*How to complete this task*
Every line in the records below between the one holding "ATOM 15 C C" and the one holding "ATOM 32 C CA", inclusive, is to be set down exactly; all other lines are to be left out.
------------
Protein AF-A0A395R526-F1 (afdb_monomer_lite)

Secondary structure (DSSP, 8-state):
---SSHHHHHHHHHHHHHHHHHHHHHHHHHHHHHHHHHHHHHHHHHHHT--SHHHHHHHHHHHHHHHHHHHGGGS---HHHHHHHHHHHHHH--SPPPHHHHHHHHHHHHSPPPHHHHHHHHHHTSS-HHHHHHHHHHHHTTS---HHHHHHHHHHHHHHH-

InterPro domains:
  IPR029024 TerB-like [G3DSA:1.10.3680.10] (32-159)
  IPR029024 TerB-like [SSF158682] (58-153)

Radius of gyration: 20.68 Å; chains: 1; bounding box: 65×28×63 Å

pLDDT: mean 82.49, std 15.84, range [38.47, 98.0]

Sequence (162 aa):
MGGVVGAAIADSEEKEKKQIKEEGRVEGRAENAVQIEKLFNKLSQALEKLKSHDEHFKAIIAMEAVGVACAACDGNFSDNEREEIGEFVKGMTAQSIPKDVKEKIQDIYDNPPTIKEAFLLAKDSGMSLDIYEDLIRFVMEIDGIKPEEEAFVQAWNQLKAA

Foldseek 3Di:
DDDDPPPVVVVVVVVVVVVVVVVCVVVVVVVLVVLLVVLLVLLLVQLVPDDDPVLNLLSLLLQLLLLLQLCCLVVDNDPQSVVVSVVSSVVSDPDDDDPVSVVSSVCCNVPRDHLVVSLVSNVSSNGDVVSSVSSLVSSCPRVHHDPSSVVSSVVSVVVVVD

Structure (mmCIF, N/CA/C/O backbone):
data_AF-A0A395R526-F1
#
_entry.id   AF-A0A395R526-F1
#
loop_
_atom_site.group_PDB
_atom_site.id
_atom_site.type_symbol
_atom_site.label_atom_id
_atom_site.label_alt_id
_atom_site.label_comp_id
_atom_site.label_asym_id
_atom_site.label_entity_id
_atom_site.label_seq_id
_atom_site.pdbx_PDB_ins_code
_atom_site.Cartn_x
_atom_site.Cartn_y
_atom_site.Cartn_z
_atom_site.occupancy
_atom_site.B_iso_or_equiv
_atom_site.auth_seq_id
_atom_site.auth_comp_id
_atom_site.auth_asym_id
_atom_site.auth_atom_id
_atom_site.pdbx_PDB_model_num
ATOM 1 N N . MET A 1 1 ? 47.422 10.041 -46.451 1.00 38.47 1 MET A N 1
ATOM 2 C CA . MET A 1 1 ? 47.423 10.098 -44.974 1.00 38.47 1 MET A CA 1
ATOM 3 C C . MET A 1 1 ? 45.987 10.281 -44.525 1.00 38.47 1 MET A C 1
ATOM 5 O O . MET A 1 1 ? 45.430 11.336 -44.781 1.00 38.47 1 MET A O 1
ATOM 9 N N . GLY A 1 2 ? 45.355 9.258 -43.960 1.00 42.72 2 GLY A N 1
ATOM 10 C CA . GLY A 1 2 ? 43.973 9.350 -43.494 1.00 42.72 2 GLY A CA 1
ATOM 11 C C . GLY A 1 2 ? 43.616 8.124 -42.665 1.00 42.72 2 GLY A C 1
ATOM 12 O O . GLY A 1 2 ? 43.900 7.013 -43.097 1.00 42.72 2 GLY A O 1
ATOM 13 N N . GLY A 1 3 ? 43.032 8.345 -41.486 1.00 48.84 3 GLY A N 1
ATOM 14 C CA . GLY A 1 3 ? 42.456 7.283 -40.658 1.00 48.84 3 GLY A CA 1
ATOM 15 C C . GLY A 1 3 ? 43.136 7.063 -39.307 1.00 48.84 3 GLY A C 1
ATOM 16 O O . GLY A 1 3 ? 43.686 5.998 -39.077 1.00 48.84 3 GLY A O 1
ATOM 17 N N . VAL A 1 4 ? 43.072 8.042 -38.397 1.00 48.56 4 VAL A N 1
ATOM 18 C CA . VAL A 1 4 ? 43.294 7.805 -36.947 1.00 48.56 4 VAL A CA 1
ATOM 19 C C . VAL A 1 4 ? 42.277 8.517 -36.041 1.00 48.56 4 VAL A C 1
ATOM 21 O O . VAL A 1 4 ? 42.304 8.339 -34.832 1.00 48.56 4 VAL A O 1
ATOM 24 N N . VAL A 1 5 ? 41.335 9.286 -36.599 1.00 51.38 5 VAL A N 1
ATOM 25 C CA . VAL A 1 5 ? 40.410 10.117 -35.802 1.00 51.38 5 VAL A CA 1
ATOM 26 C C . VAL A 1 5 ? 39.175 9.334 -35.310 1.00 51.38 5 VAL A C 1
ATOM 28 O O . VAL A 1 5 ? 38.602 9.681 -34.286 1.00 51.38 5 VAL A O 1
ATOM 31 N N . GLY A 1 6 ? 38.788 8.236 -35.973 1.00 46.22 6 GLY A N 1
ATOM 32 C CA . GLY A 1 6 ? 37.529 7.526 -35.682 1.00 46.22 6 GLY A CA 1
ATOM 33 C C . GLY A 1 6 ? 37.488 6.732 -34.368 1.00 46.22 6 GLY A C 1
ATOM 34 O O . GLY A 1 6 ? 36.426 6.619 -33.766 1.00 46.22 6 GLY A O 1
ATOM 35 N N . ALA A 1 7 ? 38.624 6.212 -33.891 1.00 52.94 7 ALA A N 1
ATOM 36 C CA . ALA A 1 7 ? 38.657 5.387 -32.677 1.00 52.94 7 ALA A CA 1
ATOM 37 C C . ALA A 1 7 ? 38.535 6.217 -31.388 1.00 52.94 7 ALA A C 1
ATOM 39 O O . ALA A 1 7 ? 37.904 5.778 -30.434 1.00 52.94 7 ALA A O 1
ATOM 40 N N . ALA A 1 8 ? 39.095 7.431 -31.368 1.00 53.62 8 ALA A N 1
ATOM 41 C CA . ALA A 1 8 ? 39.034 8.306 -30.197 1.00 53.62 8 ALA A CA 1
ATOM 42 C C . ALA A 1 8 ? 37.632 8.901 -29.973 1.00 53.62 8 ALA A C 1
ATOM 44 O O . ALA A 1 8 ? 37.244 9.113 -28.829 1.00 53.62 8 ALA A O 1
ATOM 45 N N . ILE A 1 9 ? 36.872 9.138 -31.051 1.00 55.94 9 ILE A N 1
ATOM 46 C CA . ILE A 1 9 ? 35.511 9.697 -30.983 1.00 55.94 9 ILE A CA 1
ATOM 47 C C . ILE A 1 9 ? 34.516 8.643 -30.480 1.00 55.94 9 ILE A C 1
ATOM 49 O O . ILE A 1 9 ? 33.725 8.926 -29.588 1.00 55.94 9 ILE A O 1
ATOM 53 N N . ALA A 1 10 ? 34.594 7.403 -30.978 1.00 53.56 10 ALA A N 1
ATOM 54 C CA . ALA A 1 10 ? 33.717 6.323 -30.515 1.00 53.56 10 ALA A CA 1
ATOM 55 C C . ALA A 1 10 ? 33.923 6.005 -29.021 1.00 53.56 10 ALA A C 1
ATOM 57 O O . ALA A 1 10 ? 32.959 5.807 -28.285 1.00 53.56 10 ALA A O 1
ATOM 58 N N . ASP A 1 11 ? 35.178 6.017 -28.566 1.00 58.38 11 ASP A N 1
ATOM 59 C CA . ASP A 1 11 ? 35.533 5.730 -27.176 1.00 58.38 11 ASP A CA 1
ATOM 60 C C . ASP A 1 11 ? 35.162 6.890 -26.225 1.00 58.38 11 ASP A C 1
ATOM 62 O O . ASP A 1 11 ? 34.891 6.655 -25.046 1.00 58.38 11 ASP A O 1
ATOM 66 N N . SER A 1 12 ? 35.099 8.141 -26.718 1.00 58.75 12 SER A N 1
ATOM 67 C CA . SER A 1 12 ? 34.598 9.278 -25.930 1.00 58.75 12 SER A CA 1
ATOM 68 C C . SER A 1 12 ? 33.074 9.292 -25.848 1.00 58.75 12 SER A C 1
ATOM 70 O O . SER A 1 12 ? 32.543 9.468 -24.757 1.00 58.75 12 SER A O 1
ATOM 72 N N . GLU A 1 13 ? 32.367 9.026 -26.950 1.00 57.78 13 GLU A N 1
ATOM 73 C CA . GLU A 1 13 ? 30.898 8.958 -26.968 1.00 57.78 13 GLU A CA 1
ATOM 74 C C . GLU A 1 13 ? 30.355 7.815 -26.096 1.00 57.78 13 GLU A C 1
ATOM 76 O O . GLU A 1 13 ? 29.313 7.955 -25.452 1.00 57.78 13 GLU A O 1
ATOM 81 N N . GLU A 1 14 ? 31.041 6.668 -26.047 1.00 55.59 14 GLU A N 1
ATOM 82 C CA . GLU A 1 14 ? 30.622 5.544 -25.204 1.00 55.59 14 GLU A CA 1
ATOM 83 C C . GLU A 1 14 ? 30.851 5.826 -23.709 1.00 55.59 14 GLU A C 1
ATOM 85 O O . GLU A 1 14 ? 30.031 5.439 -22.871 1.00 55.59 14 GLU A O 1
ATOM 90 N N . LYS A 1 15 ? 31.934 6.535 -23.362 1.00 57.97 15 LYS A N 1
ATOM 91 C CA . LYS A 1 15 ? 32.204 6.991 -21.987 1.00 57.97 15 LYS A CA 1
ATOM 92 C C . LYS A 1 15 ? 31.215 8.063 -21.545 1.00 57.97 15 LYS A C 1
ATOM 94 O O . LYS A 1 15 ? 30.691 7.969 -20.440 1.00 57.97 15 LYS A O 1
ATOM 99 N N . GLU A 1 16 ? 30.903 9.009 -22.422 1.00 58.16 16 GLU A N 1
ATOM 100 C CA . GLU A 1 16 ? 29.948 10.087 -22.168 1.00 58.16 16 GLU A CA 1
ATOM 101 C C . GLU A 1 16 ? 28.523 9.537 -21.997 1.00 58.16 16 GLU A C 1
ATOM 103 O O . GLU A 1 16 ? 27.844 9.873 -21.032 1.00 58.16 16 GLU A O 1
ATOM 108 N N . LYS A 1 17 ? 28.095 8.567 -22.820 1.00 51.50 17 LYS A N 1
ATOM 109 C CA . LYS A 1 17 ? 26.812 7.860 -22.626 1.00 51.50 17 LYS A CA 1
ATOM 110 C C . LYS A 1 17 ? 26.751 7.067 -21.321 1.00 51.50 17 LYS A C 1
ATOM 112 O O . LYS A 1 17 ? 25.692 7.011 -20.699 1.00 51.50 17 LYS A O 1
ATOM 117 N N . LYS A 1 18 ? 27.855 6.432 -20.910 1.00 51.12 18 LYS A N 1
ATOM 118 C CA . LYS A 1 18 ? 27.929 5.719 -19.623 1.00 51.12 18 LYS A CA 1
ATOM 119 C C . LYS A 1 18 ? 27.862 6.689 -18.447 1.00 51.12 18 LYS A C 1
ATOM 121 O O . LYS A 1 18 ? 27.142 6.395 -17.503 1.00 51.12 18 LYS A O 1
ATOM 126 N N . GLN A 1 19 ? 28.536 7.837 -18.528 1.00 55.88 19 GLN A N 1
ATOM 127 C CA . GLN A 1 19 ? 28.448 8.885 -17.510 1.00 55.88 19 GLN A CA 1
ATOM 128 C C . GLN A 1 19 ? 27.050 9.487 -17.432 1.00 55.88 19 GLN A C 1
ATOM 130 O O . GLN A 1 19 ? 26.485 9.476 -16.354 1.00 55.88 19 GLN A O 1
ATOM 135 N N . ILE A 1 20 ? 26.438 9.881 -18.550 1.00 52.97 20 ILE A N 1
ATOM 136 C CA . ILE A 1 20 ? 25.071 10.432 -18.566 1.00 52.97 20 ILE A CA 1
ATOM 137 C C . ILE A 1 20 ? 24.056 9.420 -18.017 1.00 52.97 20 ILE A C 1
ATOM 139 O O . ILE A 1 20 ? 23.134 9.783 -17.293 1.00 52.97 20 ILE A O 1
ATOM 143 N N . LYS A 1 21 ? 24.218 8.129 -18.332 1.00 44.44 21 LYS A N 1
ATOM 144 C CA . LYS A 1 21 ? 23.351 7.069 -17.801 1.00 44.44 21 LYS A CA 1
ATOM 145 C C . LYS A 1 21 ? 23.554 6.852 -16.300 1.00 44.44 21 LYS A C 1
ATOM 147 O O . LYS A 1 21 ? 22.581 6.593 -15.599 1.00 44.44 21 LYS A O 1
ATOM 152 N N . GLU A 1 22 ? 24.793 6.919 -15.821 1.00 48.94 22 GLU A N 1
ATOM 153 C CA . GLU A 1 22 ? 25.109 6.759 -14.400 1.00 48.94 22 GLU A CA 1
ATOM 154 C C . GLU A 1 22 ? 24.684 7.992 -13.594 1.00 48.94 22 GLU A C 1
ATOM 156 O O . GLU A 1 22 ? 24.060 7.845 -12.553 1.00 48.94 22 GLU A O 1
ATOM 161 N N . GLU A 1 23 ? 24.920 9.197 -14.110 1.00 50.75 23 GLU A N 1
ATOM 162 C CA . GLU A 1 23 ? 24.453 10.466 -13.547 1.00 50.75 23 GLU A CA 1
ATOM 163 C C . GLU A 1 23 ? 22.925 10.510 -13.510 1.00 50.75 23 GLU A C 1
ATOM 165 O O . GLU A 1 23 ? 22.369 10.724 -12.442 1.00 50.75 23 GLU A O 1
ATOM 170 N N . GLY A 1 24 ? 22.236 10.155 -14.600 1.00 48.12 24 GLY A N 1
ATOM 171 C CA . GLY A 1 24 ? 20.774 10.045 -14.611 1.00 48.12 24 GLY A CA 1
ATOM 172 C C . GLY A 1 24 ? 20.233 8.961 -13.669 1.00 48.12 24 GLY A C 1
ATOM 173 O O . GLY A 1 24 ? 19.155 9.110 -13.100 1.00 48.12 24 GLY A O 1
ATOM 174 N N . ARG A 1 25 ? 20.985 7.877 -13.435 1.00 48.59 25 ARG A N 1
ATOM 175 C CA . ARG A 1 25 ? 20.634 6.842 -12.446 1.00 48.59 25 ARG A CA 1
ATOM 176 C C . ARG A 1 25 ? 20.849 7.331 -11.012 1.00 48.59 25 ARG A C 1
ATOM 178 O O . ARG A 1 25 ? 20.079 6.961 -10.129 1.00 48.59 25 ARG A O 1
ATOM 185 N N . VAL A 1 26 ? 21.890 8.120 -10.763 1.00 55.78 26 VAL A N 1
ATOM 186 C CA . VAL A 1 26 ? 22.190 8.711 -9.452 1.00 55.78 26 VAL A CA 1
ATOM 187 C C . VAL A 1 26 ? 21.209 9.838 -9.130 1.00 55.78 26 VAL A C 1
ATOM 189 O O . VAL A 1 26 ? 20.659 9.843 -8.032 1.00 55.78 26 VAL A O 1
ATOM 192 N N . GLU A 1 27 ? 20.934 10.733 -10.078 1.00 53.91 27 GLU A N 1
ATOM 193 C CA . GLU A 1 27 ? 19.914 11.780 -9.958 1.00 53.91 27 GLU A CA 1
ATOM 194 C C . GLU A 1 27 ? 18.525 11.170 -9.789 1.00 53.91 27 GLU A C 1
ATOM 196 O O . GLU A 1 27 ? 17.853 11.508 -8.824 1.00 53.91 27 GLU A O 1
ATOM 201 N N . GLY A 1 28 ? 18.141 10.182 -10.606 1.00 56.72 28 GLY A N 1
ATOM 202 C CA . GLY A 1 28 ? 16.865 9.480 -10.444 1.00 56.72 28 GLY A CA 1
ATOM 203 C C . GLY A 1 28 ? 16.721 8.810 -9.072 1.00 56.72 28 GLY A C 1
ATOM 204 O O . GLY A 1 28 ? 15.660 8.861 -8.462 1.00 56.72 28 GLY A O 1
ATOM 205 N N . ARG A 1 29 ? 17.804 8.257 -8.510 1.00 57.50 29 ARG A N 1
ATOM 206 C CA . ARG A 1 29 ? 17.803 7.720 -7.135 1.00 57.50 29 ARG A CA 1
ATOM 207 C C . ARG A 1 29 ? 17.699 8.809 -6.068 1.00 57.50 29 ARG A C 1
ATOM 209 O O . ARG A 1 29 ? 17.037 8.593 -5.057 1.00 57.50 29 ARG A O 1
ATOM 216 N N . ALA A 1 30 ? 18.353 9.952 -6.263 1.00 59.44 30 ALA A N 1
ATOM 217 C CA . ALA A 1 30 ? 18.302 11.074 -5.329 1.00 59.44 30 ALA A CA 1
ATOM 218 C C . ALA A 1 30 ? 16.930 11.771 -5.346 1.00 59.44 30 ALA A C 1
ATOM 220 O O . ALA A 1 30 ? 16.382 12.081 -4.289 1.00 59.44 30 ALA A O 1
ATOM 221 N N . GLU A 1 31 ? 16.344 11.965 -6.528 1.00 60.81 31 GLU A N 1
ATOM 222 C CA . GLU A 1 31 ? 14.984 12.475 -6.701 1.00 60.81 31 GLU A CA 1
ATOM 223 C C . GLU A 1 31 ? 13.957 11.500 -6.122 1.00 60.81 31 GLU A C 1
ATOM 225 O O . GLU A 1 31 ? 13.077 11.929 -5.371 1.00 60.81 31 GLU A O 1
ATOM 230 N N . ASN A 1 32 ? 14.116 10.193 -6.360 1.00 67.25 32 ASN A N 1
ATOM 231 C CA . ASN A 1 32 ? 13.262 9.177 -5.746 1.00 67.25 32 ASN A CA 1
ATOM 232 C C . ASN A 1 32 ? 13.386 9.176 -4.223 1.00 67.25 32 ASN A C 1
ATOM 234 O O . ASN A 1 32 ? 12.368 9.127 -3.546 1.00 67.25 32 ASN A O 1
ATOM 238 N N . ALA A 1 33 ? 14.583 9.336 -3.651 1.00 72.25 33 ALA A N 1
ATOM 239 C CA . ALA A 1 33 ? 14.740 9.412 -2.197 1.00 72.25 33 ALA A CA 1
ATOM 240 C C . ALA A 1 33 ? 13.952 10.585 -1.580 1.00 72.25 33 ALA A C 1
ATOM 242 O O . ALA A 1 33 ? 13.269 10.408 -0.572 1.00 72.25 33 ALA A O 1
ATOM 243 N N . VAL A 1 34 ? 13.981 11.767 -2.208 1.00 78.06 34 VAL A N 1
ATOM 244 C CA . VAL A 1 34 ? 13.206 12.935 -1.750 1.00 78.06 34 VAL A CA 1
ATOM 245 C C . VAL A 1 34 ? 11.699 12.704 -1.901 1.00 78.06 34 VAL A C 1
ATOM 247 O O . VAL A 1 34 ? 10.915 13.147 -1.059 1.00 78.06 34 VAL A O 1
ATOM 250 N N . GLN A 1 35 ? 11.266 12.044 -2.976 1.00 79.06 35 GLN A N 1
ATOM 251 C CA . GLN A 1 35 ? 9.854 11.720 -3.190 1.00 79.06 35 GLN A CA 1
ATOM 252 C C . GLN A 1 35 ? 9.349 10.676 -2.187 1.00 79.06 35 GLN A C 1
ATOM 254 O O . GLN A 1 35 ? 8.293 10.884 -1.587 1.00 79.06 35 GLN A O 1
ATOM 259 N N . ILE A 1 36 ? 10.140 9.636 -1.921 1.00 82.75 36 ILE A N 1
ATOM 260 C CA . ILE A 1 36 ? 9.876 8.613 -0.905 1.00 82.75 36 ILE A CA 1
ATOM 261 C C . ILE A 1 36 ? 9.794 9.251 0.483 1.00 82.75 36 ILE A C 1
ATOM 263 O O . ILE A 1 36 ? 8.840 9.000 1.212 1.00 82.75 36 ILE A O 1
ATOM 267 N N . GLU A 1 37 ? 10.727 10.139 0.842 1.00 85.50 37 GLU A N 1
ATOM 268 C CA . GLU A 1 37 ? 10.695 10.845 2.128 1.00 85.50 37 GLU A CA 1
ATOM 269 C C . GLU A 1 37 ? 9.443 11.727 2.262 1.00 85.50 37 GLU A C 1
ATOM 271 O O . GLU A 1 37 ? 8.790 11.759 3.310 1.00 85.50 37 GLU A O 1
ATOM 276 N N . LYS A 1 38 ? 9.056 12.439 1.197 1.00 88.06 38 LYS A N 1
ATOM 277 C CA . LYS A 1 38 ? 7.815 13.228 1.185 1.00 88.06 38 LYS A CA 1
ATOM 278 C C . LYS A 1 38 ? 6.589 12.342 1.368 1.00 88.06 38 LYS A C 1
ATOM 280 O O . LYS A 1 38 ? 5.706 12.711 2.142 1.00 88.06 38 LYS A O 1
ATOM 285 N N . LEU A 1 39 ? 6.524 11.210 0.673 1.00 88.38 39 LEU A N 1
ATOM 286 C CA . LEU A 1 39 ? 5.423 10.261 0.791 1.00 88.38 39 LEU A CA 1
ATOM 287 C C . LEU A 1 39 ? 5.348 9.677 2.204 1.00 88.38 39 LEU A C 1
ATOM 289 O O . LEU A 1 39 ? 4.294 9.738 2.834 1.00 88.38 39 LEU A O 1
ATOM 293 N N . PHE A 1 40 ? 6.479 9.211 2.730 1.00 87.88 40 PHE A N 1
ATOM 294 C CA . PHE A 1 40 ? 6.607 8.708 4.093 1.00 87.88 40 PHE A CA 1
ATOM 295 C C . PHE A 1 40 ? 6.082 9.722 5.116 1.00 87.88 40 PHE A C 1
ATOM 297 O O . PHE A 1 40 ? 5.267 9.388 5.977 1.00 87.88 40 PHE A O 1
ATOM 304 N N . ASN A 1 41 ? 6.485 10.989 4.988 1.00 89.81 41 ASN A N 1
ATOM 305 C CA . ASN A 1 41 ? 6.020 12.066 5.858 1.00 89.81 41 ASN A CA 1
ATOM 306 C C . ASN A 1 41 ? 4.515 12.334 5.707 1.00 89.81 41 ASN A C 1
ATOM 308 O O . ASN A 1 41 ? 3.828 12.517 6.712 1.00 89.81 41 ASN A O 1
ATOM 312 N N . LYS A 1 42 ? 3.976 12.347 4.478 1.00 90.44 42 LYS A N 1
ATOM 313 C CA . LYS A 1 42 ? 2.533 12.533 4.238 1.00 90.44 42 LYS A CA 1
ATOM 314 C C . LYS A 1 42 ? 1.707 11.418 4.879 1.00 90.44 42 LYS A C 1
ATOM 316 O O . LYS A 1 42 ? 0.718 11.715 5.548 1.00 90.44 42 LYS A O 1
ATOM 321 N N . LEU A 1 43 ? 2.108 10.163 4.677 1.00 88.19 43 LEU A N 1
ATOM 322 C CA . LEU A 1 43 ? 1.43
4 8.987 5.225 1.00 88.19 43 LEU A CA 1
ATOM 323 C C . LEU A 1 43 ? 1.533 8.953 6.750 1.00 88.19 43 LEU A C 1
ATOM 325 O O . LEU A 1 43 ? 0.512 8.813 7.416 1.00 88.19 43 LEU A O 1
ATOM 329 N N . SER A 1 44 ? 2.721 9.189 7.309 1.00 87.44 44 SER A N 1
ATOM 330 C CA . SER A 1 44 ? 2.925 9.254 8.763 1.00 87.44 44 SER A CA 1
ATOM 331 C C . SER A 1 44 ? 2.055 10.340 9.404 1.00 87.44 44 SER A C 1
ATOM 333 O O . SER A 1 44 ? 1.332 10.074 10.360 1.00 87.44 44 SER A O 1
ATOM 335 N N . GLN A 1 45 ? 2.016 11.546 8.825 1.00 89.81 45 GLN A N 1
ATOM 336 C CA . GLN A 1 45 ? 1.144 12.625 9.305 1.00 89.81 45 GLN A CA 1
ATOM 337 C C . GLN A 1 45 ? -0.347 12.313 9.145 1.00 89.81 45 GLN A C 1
------------
*Task response*
ATOM 15 C C . GLY A 1 3 ? 43.136 7.063 -39.307 1.00 48.84 3 GLY A C 1
ATOM 16 O O . GLY A 1 3 ? 43.686 5.998 -39.077 1.00 48.84 3 GLY A O 1
ATOM 17 N N . VAL A 1 4 ? 43.072 8.042 -38.397 1.00 48.56 4 VAL A N 1
ATOM 18 C CA . VAL A 1 4 ? 43.294 7.805 -36.947 1.00 48.56 4 VAL A CA 1
ATOM 19 C C . VAL A 1 4 ? 42.277 8.517 -36.041 1.00 48.56 4 VAL A C 1
ATOM 21 O O . VAL A 1 4 ? 42.304 8.339 -34.832 1.00 48.56 4 VAL A O 1
ATOM 24 N N . VAL A 1 5 ? 41.335 9.286 -36.599 1.00 51.38 5 VAL A N 1
ATOM 25 C CA . VAL A 1 5 ? 40.410 10.117 -35.802 1.00 51.38 5 VAL A CA 1
ATOM 26 C C . VAL A 1 5 ? 39.175 9.334 -35.310 1.00 51.38 5 VAL A C 1
ATOM 28 O O . VAL A 1 5 ? 38.602 9.681 -34.286 1.00 51.38 5 VAL A O 1
ATOM 31 N N . GLY A 1 6 ? 38.788 8.236 -35.973 1.00 46.22 6 GLY A N 1
ATOM 32 C CA . GLY A 1 6 ? 37.529 7.526 -35.682 1.00 46.22 6 GLY A CA 1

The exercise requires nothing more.